• EXERCISE OBJECTIVE: Everything from the line containing "ATOM 24 O O" through the line containing "ATOM 83 C C" in the listing below should be copied exactly, and nothing more.
-=-=-=-=-
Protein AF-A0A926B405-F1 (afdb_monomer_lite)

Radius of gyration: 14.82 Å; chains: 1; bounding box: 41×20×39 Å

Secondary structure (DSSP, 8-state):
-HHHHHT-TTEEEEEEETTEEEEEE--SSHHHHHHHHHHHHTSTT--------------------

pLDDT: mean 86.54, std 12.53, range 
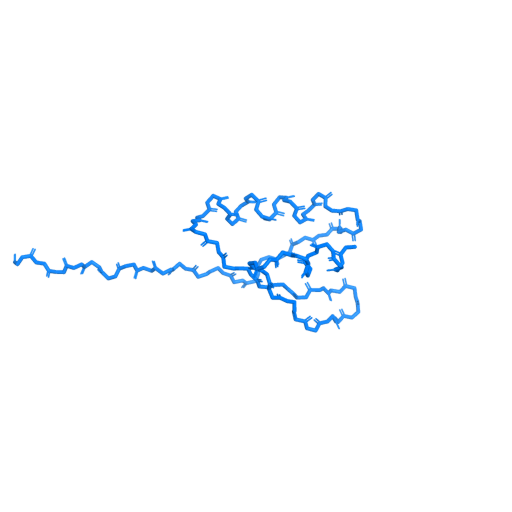[49.56, 95.69]

Structure (mmCIF, N/CA/C/O backbone):
data_AF-A0A926B405-F1
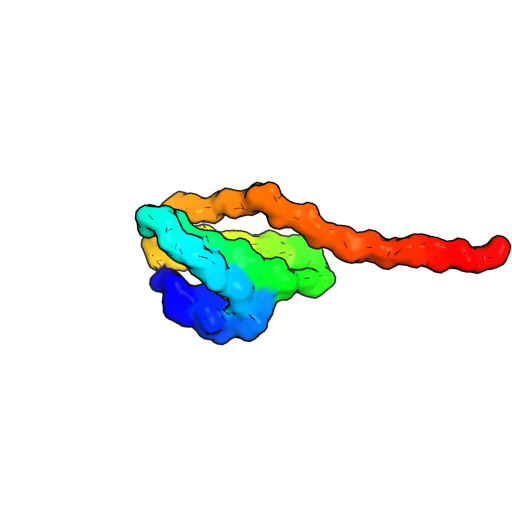
#
_entry.id   AF-A0A926B405-F1
#
loop_
_atom_site.group_PDB
_atom_site.id
_atom_site.type_symbol
_atom_site.label_atom_id
_atom_site.label_alt_id
_atom_site.label_comp_id
_atom_site.label_asym_id
_atom_site.label_entity_id
_atom_site.label_seq_id
_atom_site.pdbx_PDB_ins_code
_atom_site.Cartn_x
_atom_site.Cartn_y
_atom_site.Cartn_z
_atom_site.occupancy
_atom_site.B_iso_or_equiv
_atom_site.auth_seq_id
_atom_site.auth_comp_id
_atom_site.auth_asym_id
_atom_site.auth_atom_id
_atom_site.pdbx_PDB_model_num
ATOM 1 N N . MET A 1 1 ? -6.955 4.523 6.494 1.00 78.56 1 MET A N 1
ATOM 2 C CA . MET A 1 1 ? -5.734 3.793 6.096 1.00 78.56 1 MET A CA 1
ATOM 3 C C . MET A 1 1 ? -5.930 3.026 4.790 1.00 78.56 1 MET A C 1
ATOM 5 O O . MET A 1 1 ? -5.415 3.489 3.782 1.00 78.56 1 MET A O 1
ATOM 9 N N . ARG A 1 2 ? -6.740 1.953 4.758 1.00 82.44 2 ARG A N 1
ATOM 10 C CA . ARG A 1 2 ? -6.946 1.093 3.569 1.00 82.44 2 ARG A CA 1
ATOM 11 C C . ARG A 1 2 ? -7.227 1.860 2.265 1.00 82.44 2 ARG A C 1
ATOM 13 O O . ARG A 1 2 ? -6.546 1.617 1.281 1.00 82.44 2 ARG A O 1
ATOM 20 N N . THR A 1 3 ? -8.132 2.845 2.285 1.00 79.81 3 THR A N 1
ATOM 21 C CA . THR A 1 3 ? -8.468 3.687 1.115 1.00 79.81 3 THR A CA 1
ATOM 22 C C . THR A 1 3 ? -7.285 4.494 0.570 1.00 79.81 3 THR A C 1
ATOM 24 O O . THR A 1 3 ? -7.204 4.723 -0.630 1.00 79.81 3 THR A O 1
ATOM 27 N N . LYS A 1 4 ? -6.366 4.939 1.441 1.00 84.94 4 LYS A N 1
ATOM 28 C CA . LYS A 1 4 ? -5.169 5.687 1.022 1.00 84.94 4 LYS A CA 1
ATOM 29 C C . LYS A 1 4 ? -4.153 4.770 0.350 1.00 84.94 4 LYS A C 1
ATOM 31 O O . LYS A 1 4 ? -3.548 5.181 -0.628 1.00 84.94 4 LYS A O 1
ATOM 36 N N . ILE A 1 5 ? -3.996 3.550 0.866 1.00 86.50 5 ILE A N 1
ATOM 37 C CA . ILE A 1 5 ? -3.109 2.552 0.264 1.00 86.50 5 ILE A CA 1
ATOM 38 C C . ILE A 1 5 ? -3.691 2.129 -1.085 1.00 86.50 5 ILE A C 1
ATOM 40 O O . ILE A 1 5 ? -3.028 2.305 -2.088 1.00 86.50 5 ILE A O 1
ATOM 44 N N . SER A 1 6 ? -4.974 1.756 -1.162 1.00 87.00 6 SER A N 1
ATOM 45 C CA . SER A 1 6 ? -5.611 1.354 -2.430 1.00 87.00 6 SER A CA 1
ATOM 46 C C . SER A 1 6 ? -5.662 2.436 -3.512 1.00 87.00 6 SER A C 1
ATOM 48 O O . SER A 1 6 ? -5.952 2.126 -4.660 1.00 87.00 6 SER A O 1
ATOM 50 N N . ALA A 1 7 ? -5.478 3.710 -3.155 1.00 87.94 7 ALA A N 1
ATOM 51 C CA . ALA A 1 7 ? -5.427 4.800 -4.127 1.00 87.94 7 ALA A CA 1
ATOM 52 C C . ALA A 1 7 ? -4.084 4.863 -4.875 1.00 87.94 7 ALA A C 1
ATOM 54 O O . ALA A 1 7 ? -3.977 5.579 -5.869 1.00 87.94 7 ALA A O 1
ATOM 55 N N . ARG A 1 8 ? -3.063 4.143 -4.396 1.00 87.44 8 ARG A N 1
ATOM 56 C CA . ARG A 1 8 ? -1.743 4.083 -5.013 1.00 87.44 8 ARG A CA 1
ATOM 57 C C . ARG A 1 8 ? -1.716 3.015 -6.115 1.00 87.44 8 ARG A C 1
ATOM 59 O O . ARG A 1 8 ? -1.978 1.849 -5.815 1.00 87.44 8 ARG A O 1
ATOM 66 N N . PRO A 1 9 ? -1.414 3.389 -7.371 1.00 84.94 9 PRO A N 1
ATOM 67 C CA . PRO A 1 9 ? -1.471 2.473 -8.513 1.00 84.94 9 PRO A CA 1
ATOM 68 C C . PRO A 1 9 ? -0.410 1.366 -8.450 1.00 84.94 9 PRO A C 1
ATOM 70 O O . PRO A 1 9 ? -0.599 0.305 -9.030 1.00 84.94 9 PRO A O 1
ATOM 73 N N . ASP A 1 10 ? 0.679 1.615 -7.730 1.00 88.94 10 ASP A N 1
ATOM 74 C CA . ASP A 1 10 ? 1.807 0.722 -7.463 1.00 88.94 10 ASP A CA 1
ATOM 75 C C . ASP A 1 10 ? 1.522 -0.308 -6.357 1.00 88.94 10 ASP A C 1
ATOM 77 O O . ASP A 1 10 ? 2.393 -1.106 -6.027 1.00 88.94 10 ASP A O 1
ATOM 81 N N . THR A 1 11 ? 0.318 -0.310 -5.770 1.00 92.19 11 THR A N 1
ATOM 82 C CA . THR A 1 11 ? -0.004 -1.168 -4.623 1.00 92.19 11 THR A CA 1
ATOM 83 C C . THR A 1 11 ? -1.148 -2.130 -4.902 1.00 92.19 11 THR A C 1
ATOM 85 O O . THR A 1 11 ? -2.192 -1.771 -5.448 1.00 92.19 11 THR A O 1
ATOM 88 N N . LEU A 1 12 ? -0.981 -3.363 -4.435 1.00 93.38 12 LEU A N 1
ATOM 89 C CA . LEU A 1 12 ? -2.025 -4.374 -4.391 1.00 93.38 12 LEU A CA 1
ATOM 90 C C . LEU A 1 12 ? -2.384 -4.657 -2.937 1.00 93.38 12 LEU A C 1
ATOM 92 O O . LEU A 1 12 ? -1.526 -4.933 -2.098 1.00 93.38 12 LEU A O 1
ATOM 96 N N . LEU A 1 13 ? -3.679 -4.608 -2.634 1.00 93.88 13 LEU A N 1
ATOM 97 C CA . LEU A 1 13 ? -4.185 -4.960 -1.316 1.00 93.88 13 LEU A CA 1
ATOM 98 C C . LEU A 1 13 ? -4.671 -6.399 -1.293 1.00 93.88 13 LEU A C 1
ATOM 100 O O . LEU A 1 13 ? -5.614 -6.763 -1.996 1.00 93.88 13 LEU A O 1
ATOM 104 N N . GLY A 1 14 ? -4.084 -7.184 -0.399 1.00 92.56 14 GLY A N 1
ATOM 105 C CA . GLY A 1 14 ? -4.611 -8.490 -0.054 1.00 92.56 14 GLY A CA 1
ATOM 106 C C . GLY A 1 14 ? -5.862 -8.407 0.824 1.00 92.56 14 GLY A C 1
ATOM 107 O O . GLY A 1 14 ? -
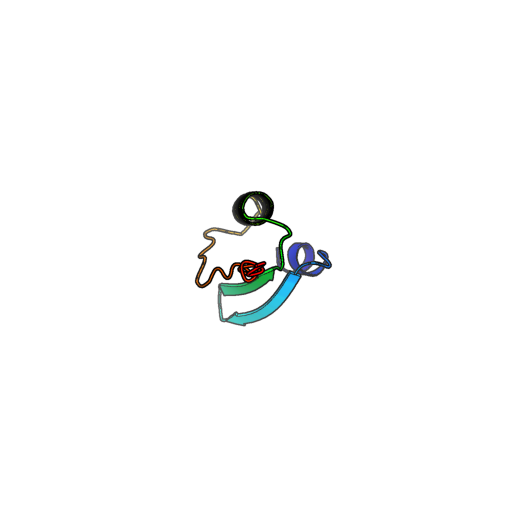6.398 -7.335 1.166 1.00 92.56 14 GLY A O 1
ATOM 108 N N . ARG A 1 15 ? -6.324 -9.592 1.222 1.00 92.19 15 ARG A N 1
ATOM 109 C CA . ARG A 1 15 ? -7.378 -9.739 2.224 1.00 92.19 15 ARG A CA 1
ATOM 110 C C . ARG A 1 15 ? -6.916 -9.126 3.551 1.00 92.19 15 ARG A C 1
ATOM 112 O O . ARG A 1 15 ? -5.755 -9.254 3.929 1.00 92.19 15 ARG A O 1
ATOM 119 N N . ALA A 1 16 ? -7.828 -8.424 4.215 1.00 92.88 16 ALA A N 1
ATOM 120 C CA . ALA A 1 16 ? -7.629 -8.014 5.597 1.00 92.88 16 ALA A CA 1
ATOM 121 C C . ALA A 1 16 ? -8.010 -9.180 6.517 1.00 92.88 16 ALA A C 1
ATOM 123 O O . ALA A 1 16 ? -9.056 -9.801 6.312 1.00 92.88 16 ALA A O 1
ATOM 124 N N . GLU A 1 17 ? -7.174 -9.458 7.509 1.00 92.94 17 GLU A N 1
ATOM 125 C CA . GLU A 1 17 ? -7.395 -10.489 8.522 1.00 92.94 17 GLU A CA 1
-=-=-=-=-
• ANSWER BELOW:
ATOM 24 O O . THR A 1 3 ? -7.204 4.723 -0.630 1.00 79.81 3 THR A O 1
ATOM 27 N N . LYS A 1 4 ? -6.366 4.939 1.441 1.00 84.94 4 LYS A N 1
ATOM 28 C CA . LYS A 1 4 ? -5.169 5.687 1.022 1.00 84.94 4 LYS A CA 1
ATOM 29 C C . LYS A 1 4 ? -4.153 4.770 0.350 1.00 84.94 4 LYS A C 1
ATOM 31 O O . LYS A 1 4 ? -3.548 5.181 -0.628 1.00 84.94 4 LYS A O 1
ATOM 36 N N . ILE A 1 5 ? -3.996 3.550 0.866 1.00 86.50 5 ILE A N 1
ATOM 37 C CA . ILE A 1 5 ? -3.109 2.552 0.264 1.00 86.50 5 ILE A CA 1
ATOM 38 C C . ILE A 1 5 ? -3.691 2.129 -1.085 1.00 86.50 5 ILE A C 1
ATOM 40 O O . ILE A 1 5 ? -3.028 2.305 -2.088 1.00 86.50 5 ILE A O 1
ATOM 44 N N . SER A 1 6 ? -4.974 1.756 -1.162 1.00 87.00 6 SER A N 1
ATOM 45 C CA . SER A 1 6 ? -5.611 1.354 -2.430 1.00 87.00 6 SER A CA 1
ATOM 46 C C . SER A 1 6 ? -5.662 2.436 -3.512 1.00 87.00 6 SER A C 1
ATOM 48 O O . SER A 1 6 ? -5.952 2.126 -4.660 1.00 87.00 6 SER A O 1
ATOM 50 N N . ALA A 1 7 ? -5.478 3.710 -3.155 1.00 87.94 7 ALA A N 1
ATOM 51 C CA . ALA A 1 7 ? -5.427 4.800 -4.127 1.00 87.94 7 ALA A CA 1
ATOM 52 C C . ALA A 1 7 ? -4.084 4.863 -4.875 1.00 87.94 7 ALA A C 1
ATOM 54 O O . ALA A 1 7 ? -3.977 5.579 -5.869 1.00 87.94 7 ALA A O 1
ATOM 55 N N . ARG A 1 8 ? -3.063 4.143 -4.396 1.00 87.44 8 ARG A N 1
ATOM 56 C CA . ARG A 1 8 ? -1.743 4.083 -5.013 1.00 87.44 8 ARG A CA 1
ATOM 57 C C . ARG A 1 8 ? -1.716 3.015 -6.115 1.00 87.44 8 ARG A C 1
ATOM 59 O O . ARG A 1 8 ? -1.978 1.849 -5.815 1.00 87.44 8 ARG A O 1
ATOM 66 N N . PRO A 1 9 ? -1.414 3.389 -7.371 1.00 84.94 9 PRO A N 1
ATOM 67 C CA . PRO A 1 9 ? -1.471 2.473 -8.513 1.00 84.94 9 PRO A CA 1
ATOM 68 C C . PRO A 1 9 ? -0.410 1.366 -8.450 1.00 84.94 9 PRO A C 1
ATOM 70 O O . PRO A 1 9 ? -0.599 0.305 -9.030 1.00 84.94 9 PRO A O 1
ATOM 73 N N . ASP A 1 10 ? 0.679 1.615 -7.730 1.00 88.94 10 ASP A N 1
ATOM 74 C CA . ASP A 1 10 ? 1.807 0.722 -7.463 1.00 88.94 10 ASP A CA 1
ATOM 75 C C . ASP A 1 10 ? 1.522 -0.308 -6.357 1.00 88.94 10 ASP A C 1
ATOM 77 O O . ASP A 1 10 ? 2.393 -1.106 -6.027 1.00 88.94 10 ASP A O 1
ATOM 81 N N . THR A 1 11 ? 0.318 -0.310 -5.770 1.00 92.19 11 THR A N 1
ATOM 82 C CA . THR A 1 11 ? -0.004 -1.168 -4.623 1.00 92.19 11 THR A CA 1
ATOM 83 C C . THR A 1 11 ? -1.148 -2.130 -4.902 1.00 92.19 11 THR A C 1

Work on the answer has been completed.